Re: aac0: COMMAND 0xffffffffxxxxxxxx TIMEOUT AFTER xx SECONDS
- From: Scott Long <scottl@xxxxxxxxxx>
- Date: Fri, 09 Jun 2006 14:18:30 -0600
Chris Hedley wrote:
On Fri, 9 Jun 2006, Doug White wrote:
On Fri, 9 Jun 2006, Chris Hedley wrote:
I've been receiving this message quite a lot lately if I put my Adaptec 2410SA aac controller under really heavy load. A quick look at the archives suggests that it used to be a problem a couple of years ago, but was apparently fixed. Personally I've had no bother with it until a few months ago when I upgraded my version of -CURRENT, at which point it started misbehaving.
I assume you've checked cabling and termination? Frequently, driver updates can improve performance which means less tolerance for marginal configurations.
The 2410SA uses SATA discs (I was trying to get SCSI performance on the cheap, ever the optimist!) so I'm assuming that the cables are okay. At least there's no user-breakable termination settings for me to worry about...
I'm also wondering if I might not be better off actually replacing the card with something better, or at least something better suited to FreeBSD: with the discs' and controller's write-caching turned off, the 2410SA is s-l-o-w, about 6MB/s for contiguous writes to an array (either RAID-5 or RAID-10) (benchmarked using the admittedly somewhat crude "dd various block sizes to/from a /dev entry" technique), although reads are acceptable at ~50-60MB/s, if not especially earth-shattering. Any suggestions (for something inexpensive! If money were no object I'd've gone for a SCSI-only system), or might I just as well stick with the 2410SA?
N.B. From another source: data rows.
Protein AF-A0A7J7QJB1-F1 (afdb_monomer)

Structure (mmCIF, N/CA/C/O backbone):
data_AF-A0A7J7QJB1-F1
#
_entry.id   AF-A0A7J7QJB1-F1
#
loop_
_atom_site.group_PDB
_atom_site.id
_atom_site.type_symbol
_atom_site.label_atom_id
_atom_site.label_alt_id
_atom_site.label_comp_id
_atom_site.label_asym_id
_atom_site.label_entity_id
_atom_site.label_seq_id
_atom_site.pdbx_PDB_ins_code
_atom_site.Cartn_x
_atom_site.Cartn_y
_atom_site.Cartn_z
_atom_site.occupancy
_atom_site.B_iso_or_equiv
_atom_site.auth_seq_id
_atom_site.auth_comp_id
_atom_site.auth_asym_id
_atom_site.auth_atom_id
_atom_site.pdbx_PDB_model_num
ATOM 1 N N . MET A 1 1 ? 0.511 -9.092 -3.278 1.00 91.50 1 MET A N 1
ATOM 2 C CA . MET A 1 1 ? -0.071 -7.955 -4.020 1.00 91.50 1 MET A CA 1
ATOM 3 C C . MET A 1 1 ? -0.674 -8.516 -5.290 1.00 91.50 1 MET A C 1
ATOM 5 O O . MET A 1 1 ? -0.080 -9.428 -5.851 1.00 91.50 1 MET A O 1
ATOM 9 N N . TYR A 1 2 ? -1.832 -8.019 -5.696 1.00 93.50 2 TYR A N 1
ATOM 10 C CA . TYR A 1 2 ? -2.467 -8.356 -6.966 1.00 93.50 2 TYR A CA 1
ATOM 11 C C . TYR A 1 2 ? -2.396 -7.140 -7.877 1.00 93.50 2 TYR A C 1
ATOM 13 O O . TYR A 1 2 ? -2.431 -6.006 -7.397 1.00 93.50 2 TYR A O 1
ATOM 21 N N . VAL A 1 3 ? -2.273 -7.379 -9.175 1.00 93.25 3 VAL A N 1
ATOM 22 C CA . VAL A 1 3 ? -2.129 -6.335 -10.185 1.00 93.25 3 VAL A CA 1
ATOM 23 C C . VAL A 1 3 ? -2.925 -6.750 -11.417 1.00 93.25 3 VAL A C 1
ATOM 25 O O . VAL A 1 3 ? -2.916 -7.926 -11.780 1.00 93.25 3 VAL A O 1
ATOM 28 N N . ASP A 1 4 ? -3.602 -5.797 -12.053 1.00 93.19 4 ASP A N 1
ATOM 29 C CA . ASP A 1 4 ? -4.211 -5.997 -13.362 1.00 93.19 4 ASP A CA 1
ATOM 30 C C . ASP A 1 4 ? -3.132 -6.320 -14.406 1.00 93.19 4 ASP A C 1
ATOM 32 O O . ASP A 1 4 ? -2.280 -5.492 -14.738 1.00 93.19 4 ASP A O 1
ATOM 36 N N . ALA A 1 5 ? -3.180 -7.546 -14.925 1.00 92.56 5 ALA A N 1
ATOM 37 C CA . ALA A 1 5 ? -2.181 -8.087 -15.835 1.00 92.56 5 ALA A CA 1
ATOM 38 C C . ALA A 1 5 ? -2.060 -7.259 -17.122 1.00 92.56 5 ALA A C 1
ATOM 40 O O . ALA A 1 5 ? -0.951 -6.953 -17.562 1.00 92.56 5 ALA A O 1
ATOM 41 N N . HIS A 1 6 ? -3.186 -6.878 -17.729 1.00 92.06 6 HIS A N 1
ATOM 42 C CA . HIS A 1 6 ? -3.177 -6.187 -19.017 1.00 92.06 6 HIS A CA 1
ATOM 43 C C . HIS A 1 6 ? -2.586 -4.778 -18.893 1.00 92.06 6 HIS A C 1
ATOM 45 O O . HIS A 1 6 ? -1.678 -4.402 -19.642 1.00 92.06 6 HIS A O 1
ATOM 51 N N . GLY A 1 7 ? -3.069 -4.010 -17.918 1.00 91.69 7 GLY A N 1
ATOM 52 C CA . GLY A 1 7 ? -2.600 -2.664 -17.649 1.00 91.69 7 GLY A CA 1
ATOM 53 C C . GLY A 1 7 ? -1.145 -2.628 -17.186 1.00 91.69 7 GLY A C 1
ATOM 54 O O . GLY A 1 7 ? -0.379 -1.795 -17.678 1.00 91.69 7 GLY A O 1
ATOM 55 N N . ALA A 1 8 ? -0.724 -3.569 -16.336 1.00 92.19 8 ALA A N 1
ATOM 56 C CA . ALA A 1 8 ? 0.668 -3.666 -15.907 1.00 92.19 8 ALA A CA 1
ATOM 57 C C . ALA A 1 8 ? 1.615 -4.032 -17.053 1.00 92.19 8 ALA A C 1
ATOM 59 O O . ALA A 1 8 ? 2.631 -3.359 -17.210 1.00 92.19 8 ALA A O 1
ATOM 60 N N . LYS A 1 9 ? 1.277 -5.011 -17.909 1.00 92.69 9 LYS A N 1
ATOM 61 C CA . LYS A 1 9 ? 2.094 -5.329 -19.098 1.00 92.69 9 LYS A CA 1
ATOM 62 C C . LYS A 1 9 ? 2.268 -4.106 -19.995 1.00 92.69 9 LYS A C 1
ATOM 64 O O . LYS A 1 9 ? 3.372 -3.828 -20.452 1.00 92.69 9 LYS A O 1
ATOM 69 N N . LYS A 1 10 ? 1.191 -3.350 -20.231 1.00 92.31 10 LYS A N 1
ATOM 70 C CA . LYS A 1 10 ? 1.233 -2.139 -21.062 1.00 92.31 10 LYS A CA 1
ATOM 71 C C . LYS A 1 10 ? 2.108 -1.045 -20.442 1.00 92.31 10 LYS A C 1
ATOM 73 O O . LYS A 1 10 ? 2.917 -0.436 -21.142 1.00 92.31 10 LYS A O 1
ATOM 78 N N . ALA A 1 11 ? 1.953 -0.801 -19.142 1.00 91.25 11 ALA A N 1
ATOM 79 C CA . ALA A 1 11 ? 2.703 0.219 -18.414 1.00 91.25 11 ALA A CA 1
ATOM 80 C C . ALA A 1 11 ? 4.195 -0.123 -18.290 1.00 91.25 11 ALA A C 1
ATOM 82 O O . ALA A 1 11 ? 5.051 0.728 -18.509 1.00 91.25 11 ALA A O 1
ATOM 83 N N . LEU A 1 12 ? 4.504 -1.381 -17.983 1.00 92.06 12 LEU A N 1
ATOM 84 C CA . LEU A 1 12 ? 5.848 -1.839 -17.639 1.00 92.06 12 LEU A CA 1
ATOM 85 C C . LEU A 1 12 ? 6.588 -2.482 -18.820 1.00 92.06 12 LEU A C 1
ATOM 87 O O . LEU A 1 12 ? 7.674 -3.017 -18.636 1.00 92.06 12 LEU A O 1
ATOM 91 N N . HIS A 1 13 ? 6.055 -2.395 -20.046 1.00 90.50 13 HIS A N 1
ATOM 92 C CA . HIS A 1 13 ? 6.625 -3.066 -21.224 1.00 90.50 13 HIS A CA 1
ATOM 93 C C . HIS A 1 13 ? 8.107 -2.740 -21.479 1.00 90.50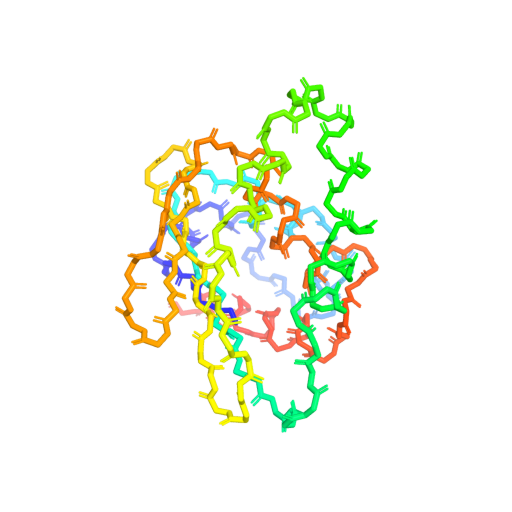 13 HIS A C 1
ATOM 95 O O . HIS A 1 13 ? 8.816 -3.546 -22.074 1.00 90.50 13 HIS A O 1
ATOM 101 N N . LYS A 1 14 ? 8.572 -1.561 -21.045 1.00 91.50 14 LYS A N 1
ATOM 102 C CA . LYS A 1 14 ? 9.960 -1.106 -21.215 1.00 91.50 14 LYS A CA 1
ATOM 103 C C . LYS A 1 14 ? 10.972 -1.937 -20.413 1.00 91.50 14 LYS A C 1
ATOM 105 O O . LYS A 1 14 ? 12.149 -1.899 -20.737 1.00 91.50 14 LYS A O 1
ATOM 110 N N . TYR A 1 15 ? 10.500 -2.656 -19.394 1.00 90.81 15 TYR A N 1
ATOM 111 C CA . TYR A 1 15 ? 11.288 -3.531 -18.522 1.00 90.81 15 TYR A CA 1
ATOM 112 C C . TYR A 1 15 ? 11.212 -5.002 -18.962 1.00 90.81 15 TYR A C 1
ATOM 114 O O . TYR A 1 15 ? 11.682 -5.903 -18.271 1.00 90.81 15 TYR A O 1
ATOM 122 N N . LYS A 1 16 ? 10.578 -5.278 -20.111 1.00 89.94 16 LYS A N 1
ATOM 123 C CA . LYS A 1 16 ? 10.485 -6.631 -20.654 1.00 89.94 16 LYS A CA 1
ATOM 124 C C . LYS A 1 16 ? 11.880 -7.157 -20.993 1.00 89.94 16 LYS A C 1
ATOM 126 O O . LYS A 1 16 ? 12.629 -6.506 -21.715 1.00 89.94 16 LYS A O 1
ATOM 131 N N . GLY A 1 17 ? 12.162 -8.378 -20.548 1.00 87.38 17 GLY A N 1
ATOM 132 C CA . GLY A 1 17 ? 13.444 -9.042 -20.763 1.00 87.38 17 GLY A CA 1
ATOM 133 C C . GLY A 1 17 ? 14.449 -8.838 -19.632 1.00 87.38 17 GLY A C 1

6MB/s sounds like you aren't getting any help from the card's write cache; its having to do stripe reads to recalculate parity instead of doing full stripe writes. Many cards disable write-back cache if the battery module isn't present -- make sure you have one and its working. /dev accesses also use physio so you don't get any benefit from write combining in the filesystem layer.
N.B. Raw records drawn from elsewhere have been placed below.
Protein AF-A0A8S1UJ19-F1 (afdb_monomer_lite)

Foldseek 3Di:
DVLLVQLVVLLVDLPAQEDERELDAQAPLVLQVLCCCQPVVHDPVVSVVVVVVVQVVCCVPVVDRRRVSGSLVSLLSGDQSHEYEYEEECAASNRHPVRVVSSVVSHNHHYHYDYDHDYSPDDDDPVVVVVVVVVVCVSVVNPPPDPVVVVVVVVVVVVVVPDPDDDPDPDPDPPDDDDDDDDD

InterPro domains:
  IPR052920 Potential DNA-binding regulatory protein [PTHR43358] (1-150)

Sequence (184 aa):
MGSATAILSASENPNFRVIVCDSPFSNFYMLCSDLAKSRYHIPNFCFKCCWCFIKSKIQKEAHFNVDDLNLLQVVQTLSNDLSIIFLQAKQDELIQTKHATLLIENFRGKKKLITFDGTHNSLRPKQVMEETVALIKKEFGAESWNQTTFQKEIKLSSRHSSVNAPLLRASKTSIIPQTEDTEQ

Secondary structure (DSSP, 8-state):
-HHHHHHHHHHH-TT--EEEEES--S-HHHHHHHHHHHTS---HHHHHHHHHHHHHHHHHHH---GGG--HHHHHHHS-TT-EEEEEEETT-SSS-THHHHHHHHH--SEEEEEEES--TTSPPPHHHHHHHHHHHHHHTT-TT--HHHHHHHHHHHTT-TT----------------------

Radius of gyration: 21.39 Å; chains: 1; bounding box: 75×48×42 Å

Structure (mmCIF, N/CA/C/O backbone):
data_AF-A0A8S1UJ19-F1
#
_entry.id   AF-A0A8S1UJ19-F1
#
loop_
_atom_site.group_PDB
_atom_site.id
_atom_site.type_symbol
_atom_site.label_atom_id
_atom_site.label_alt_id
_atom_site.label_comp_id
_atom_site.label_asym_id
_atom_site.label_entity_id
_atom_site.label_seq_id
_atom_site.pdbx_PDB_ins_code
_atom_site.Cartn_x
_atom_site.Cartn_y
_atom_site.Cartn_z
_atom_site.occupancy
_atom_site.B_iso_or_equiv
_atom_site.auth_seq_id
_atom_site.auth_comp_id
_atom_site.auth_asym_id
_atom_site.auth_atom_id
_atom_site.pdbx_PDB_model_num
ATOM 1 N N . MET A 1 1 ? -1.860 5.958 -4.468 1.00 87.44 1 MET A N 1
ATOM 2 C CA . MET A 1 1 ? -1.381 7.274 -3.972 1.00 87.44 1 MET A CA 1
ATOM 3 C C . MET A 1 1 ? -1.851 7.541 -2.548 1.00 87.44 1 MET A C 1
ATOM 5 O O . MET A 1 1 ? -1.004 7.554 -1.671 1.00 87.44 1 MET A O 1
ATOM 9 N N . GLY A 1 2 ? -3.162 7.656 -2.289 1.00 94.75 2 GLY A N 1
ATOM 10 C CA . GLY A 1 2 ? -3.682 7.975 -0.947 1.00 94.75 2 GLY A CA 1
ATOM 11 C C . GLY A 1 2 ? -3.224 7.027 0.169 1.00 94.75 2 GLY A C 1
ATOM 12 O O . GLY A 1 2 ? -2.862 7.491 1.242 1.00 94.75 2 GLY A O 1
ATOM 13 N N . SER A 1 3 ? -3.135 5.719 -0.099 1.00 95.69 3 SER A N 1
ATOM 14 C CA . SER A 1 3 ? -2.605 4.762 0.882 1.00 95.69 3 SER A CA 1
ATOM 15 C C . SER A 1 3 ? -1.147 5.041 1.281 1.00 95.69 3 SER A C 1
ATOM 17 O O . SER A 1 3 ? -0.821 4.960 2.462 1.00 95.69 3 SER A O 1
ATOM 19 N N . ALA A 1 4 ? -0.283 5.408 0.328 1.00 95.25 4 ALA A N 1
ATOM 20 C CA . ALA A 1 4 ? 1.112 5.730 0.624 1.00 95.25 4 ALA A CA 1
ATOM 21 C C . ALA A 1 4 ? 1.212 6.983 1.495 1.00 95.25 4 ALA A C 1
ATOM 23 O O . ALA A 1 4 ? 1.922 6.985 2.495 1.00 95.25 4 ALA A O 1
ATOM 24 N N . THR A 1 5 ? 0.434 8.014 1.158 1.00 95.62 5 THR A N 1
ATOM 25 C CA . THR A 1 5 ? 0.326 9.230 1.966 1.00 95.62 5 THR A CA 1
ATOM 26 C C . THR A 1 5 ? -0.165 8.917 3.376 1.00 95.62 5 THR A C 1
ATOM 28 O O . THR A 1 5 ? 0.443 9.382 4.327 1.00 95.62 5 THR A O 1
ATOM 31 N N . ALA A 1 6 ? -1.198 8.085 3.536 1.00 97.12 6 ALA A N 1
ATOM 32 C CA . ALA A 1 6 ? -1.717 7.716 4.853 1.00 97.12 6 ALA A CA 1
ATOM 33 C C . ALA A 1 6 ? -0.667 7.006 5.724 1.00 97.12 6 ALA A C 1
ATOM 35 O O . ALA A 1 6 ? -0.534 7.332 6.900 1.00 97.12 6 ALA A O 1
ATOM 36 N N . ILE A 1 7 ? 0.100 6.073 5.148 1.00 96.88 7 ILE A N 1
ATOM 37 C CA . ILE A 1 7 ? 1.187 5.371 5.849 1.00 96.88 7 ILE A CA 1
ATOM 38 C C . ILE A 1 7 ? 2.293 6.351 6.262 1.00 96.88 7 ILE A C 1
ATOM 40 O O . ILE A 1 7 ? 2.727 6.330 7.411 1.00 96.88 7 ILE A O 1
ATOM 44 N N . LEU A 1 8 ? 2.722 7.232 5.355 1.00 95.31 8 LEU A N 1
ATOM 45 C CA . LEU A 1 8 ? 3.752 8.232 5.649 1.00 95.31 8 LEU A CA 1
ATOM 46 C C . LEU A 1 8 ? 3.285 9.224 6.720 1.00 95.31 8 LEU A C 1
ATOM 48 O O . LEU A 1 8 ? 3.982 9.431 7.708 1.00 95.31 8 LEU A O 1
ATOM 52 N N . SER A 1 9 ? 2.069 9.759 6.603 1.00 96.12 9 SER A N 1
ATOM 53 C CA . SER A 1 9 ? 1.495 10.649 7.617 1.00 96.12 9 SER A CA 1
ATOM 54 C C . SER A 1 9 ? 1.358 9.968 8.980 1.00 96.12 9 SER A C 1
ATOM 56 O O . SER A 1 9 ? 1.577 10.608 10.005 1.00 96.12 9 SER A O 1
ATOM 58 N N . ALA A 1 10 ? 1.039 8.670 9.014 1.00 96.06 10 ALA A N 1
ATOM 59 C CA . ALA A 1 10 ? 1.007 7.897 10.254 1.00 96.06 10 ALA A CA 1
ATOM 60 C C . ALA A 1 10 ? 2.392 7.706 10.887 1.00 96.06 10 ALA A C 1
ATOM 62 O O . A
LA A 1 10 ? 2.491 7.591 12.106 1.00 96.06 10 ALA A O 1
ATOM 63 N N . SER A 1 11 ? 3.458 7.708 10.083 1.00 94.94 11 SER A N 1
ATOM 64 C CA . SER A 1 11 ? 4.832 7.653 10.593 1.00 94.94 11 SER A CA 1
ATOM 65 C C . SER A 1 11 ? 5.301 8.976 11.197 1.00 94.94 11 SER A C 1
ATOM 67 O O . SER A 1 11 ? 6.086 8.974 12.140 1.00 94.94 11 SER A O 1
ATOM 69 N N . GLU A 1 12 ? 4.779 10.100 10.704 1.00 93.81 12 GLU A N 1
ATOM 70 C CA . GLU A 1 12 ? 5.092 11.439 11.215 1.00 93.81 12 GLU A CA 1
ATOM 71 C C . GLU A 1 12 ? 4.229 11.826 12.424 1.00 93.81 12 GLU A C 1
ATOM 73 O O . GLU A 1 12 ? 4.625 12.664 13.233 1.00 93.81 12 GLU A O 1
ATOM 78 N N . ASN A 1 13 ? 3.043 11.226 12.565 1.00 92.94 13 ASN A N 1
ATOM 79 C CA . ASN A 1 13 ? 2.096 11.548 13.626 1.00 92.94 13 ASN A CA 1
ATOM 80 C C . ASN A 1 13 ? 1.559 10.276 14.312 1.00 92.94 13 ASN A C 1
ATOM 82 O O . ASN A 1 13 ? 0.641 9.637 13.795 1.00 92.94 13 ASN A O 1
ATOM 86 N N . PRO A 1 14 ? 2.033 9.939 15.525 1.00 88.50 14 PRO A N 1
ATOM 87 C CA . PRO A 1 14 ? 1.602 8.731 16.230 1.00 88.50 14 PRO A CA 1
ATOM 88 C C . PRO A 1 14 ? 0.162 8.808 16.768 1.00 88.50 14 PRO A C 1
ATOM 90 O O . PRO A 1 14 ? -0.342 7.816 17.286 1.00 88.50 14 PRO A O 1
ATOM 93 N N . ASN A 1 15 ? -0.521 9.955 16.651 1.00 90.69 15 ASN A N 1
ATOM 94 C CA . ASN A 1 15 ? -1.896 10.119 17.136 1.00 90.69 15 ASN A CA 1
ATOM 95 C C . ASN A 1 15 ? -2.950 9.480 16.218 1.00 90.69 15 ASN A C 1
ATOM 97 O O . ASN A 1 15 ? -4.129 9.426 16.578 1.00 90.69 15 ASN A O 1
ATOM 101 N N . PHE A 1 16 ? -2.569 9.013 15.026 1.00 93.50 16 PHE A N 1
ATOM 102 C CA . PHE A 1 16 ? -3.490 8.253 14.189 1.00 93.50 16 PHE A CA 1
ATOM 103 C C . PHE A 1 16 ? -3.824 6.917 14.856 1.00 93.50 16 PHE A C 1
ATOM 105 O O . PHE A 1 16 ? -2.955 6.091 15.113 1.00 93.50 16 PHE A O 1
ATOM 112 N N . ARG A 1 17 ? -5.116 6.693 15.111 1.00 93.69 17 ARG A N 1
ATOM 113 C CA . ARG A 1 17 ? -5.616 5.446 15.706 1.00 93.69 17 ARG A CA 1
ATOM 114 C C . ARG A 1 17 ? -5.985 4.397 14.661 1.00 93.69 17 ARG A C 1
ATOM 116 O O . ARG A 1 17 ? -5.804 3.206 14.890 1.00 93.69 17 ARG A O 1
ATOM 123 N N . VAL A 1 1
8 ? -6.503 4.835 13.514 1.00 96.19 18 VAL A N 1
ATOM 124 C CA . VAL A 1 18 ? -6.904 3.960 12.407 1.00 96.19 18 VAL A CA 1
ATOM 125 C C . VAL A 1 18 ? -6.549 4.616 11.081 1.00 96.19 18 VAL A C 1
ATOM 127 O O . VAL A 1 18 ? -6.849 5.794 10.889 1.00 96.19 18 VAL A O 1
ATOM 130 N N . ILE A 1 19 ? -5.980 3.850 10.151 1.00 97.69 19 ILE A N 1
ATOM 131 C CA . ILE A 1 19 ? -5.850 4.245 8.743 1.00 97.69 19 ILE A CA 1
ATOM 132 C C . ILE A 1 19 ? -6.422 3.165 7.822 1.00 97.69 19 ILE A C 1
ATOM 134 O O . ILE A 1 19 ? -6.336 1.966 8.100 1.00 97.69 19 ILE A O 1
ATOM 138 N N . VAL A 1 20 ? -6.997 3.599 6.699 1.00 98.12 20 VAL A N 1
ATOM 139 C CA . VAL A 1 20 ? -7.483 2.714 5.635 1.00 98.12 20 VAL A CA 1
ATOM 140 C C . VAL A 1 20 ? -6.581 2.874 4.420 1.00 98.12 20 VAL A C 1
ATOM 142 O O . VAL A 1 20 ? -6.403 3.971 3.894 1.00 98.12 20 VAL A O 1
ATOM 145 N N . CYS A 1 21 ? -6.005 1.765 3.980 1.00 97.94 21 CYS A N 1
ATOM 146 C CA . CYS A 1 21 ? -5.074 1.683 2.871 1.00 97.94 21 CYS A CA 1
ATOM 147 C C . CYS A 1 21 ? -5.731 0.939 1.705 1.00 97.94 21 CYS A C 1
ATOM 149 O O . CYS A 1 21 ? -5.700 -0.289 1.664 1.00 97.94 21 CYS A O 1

I've deliberately turned off write-caching because the 2410SA doesn't support battery-backed memory. I'm not sure if it's really necessary to disable it, but having experienced the odd disc crash in the past I've become a little paranoid about my data...
What the battery gives you is consistency of the parity data in the case of power loss. You can have a situation where a block is being modified, and thus the parity also needs to be modified. If the block
gets written but not the parity, or the parity gets written but not the
block, the stripe will be inconsistent. You won't see this until you
have a drive failure and are trying to do a rebuild from teh parity. By
that point, it's too late, you'll have silent data corruption due to the
inconsistency. For RAID-0, the battery is pointless, and for RAID-1, the battery is nearly pointless; the mirror members will either agree or
not, and if they disagree the worst that will happen is that you'll get
old data. This is no different than if the OS crashes without flushing
out all buffers. Old data is much easier to recover from than corrupt
data, which is what you get if the parity is inconsistent.
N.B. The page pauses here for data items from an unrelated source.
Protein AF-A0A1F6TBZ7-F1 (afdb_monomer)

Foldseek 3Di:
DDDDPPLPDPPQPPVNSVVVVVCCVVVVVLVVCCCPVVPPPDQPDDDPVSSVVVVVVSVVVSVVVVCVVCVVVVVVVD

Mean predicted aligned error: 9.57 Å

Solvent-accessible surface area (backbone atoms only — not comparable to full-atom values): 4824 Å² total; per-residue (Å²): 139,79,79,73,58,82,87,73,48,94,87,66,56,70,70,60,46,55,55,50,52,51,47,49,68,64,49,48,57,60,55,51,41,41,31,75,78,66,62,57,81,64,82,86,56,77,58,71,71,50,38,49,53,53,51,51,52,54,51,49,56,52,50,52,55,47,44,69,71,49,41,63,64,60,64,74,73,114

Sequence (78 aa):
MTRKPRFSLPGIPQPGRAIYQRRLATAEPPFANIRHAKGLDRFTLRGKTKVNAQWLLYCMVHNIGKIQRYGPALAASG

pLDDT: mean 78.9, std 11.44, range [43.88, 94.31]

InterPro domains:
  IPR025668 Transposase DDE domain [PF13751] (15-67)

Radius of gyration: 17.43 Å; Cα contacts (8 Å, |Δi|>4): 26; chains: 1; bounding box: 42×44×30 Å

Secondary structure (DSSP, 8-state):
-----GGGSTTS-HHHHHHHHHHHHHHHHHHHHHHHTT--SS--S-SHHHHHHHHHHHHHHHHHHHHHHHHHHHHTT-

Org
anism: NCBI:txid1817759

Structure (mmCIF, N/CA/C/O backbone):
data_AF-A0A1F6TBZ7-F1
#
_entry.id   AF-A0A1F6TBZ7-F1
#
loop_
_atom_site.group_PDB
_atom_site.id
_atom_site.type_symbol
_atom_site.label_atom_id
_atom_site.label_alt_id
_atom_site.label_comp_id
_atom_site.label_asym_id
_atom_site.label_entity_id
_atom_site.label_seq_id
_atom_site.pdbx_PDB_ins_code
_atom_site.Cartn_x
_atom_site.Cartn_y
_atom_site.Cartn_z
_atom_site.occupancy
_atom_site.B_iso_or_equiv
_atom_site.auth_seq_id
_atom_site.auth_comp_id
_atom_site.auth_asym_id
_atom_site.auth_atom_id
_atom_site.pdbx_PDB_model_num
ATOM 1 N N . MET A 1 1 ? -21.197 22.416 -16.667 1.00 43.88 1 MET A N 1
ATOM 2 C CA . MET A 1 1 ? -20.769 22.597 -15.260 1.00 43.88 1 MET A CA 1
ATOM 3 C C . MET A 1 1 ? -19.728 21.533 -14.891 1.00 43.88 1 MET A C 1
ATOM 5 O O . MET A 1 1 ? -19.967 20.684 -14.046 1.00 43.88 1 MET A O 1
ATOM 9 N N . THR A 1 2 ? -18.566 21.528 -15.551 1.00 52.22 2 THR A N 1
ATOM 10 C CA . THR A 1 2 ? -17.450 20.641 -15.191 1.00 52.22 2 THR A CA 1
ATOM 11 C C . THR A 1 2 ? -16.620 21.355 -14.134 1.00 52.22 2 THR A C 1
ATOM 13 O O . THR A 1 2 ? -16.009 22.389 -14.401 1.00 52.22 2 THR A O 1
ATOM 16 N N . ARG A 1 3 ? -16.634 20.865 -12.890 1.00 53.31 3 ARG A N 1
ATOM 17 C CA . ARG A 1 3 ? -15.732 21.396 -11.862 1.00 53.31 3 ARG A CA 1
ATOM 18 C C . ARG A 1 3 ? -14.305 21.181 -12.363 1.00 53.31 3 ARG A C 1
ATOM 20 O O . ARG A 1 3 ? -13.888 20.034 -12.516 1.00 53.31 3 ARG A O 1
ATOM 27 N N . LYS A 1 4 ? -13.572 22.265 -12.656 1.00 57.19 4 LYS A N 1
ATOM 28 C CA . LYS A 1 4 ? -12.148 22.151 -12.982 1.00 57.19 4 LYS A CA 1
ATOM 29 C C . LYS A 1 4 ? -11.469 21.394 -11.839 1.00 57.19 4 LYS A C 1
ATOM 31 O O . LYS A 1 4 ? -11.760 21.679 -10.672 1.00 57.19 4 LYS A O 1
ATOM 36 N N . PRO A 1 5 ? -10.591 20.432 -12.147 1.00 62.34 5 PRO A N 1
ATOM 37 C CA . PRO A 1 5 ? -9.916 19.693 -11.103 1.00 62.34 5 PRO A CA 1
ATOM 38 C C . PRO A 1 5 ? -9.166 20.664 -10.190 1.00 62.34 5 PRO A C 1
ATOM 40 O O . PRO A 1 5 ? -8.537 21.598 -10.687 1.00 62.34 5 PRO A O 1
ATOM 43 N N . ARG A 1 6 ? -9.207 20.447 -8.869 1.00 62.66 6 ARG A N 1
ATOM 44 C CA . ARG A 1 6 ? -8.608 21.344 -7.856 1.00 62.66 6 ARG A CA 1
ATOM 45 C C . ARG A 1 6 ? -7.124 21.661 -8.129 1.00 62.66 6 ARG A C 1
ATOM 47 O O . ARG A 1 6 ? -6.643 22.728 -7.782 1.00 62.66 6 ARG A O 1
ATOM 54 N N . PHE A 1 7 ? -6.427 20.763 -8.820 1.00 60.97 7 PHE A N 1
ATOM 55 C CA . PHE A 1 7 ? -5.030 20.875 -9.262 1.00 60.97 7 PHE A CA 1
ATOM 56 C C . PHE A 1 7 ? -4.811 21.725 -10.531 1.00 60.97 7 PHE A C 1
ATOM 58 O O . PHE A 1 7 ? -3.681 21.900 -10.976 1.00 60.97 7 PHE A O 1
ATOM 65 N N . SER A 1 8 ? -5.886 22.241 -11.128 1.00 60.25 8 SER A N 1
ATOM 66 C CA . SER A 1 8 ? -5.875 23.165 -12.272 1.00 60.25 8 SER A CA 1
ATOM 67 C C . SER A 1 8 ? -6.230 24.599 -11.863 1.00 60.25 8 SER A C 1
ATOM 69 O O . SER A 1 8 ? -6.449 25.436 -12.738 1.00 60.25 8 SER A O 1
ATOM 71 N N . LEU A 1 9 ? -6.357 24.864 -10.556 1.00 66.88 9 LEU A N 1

Also, in general, hardware RAID beats PCI RAID, hands down.
In my case, software raid beats it too! I have my "fast discs" attached to an old 3960 controller and mirror them with gmirror, and the write performance is an order of magnitude better than the 2410SA, which tells me that something somewhere must be wrong. I know I shouldn't really expect SCSI performance from SATA discs, but this seems a bit much to me (I also have write-caching turned off on my SCSI discs, but I have enabled tagged queueing). I'm still slightly uncomfortable with the idea of software RAID, but it hasn't lost anything yet, in spite of a few "unplanned outages".
Software RAID will almost always be faster for trivial tasks than PCI
RAID. What PCI RAID gives you is task offloading from the CPU, and
protection while the OS is not running. If your CPU is sitting idle
most of the time, then software RAID often is a win.
That said, the design of a PCI RAID controller plays a huge role in how
it performs. Let's just say that the 2410 design is, um, "low end". There are other cards out there from several vendors, especially the newer generation ones that use PCI-Express and PCI-X, that perform a whole heck of a lot better. I have several cards that beat software
RAID by a wide margin, but they are also expensive.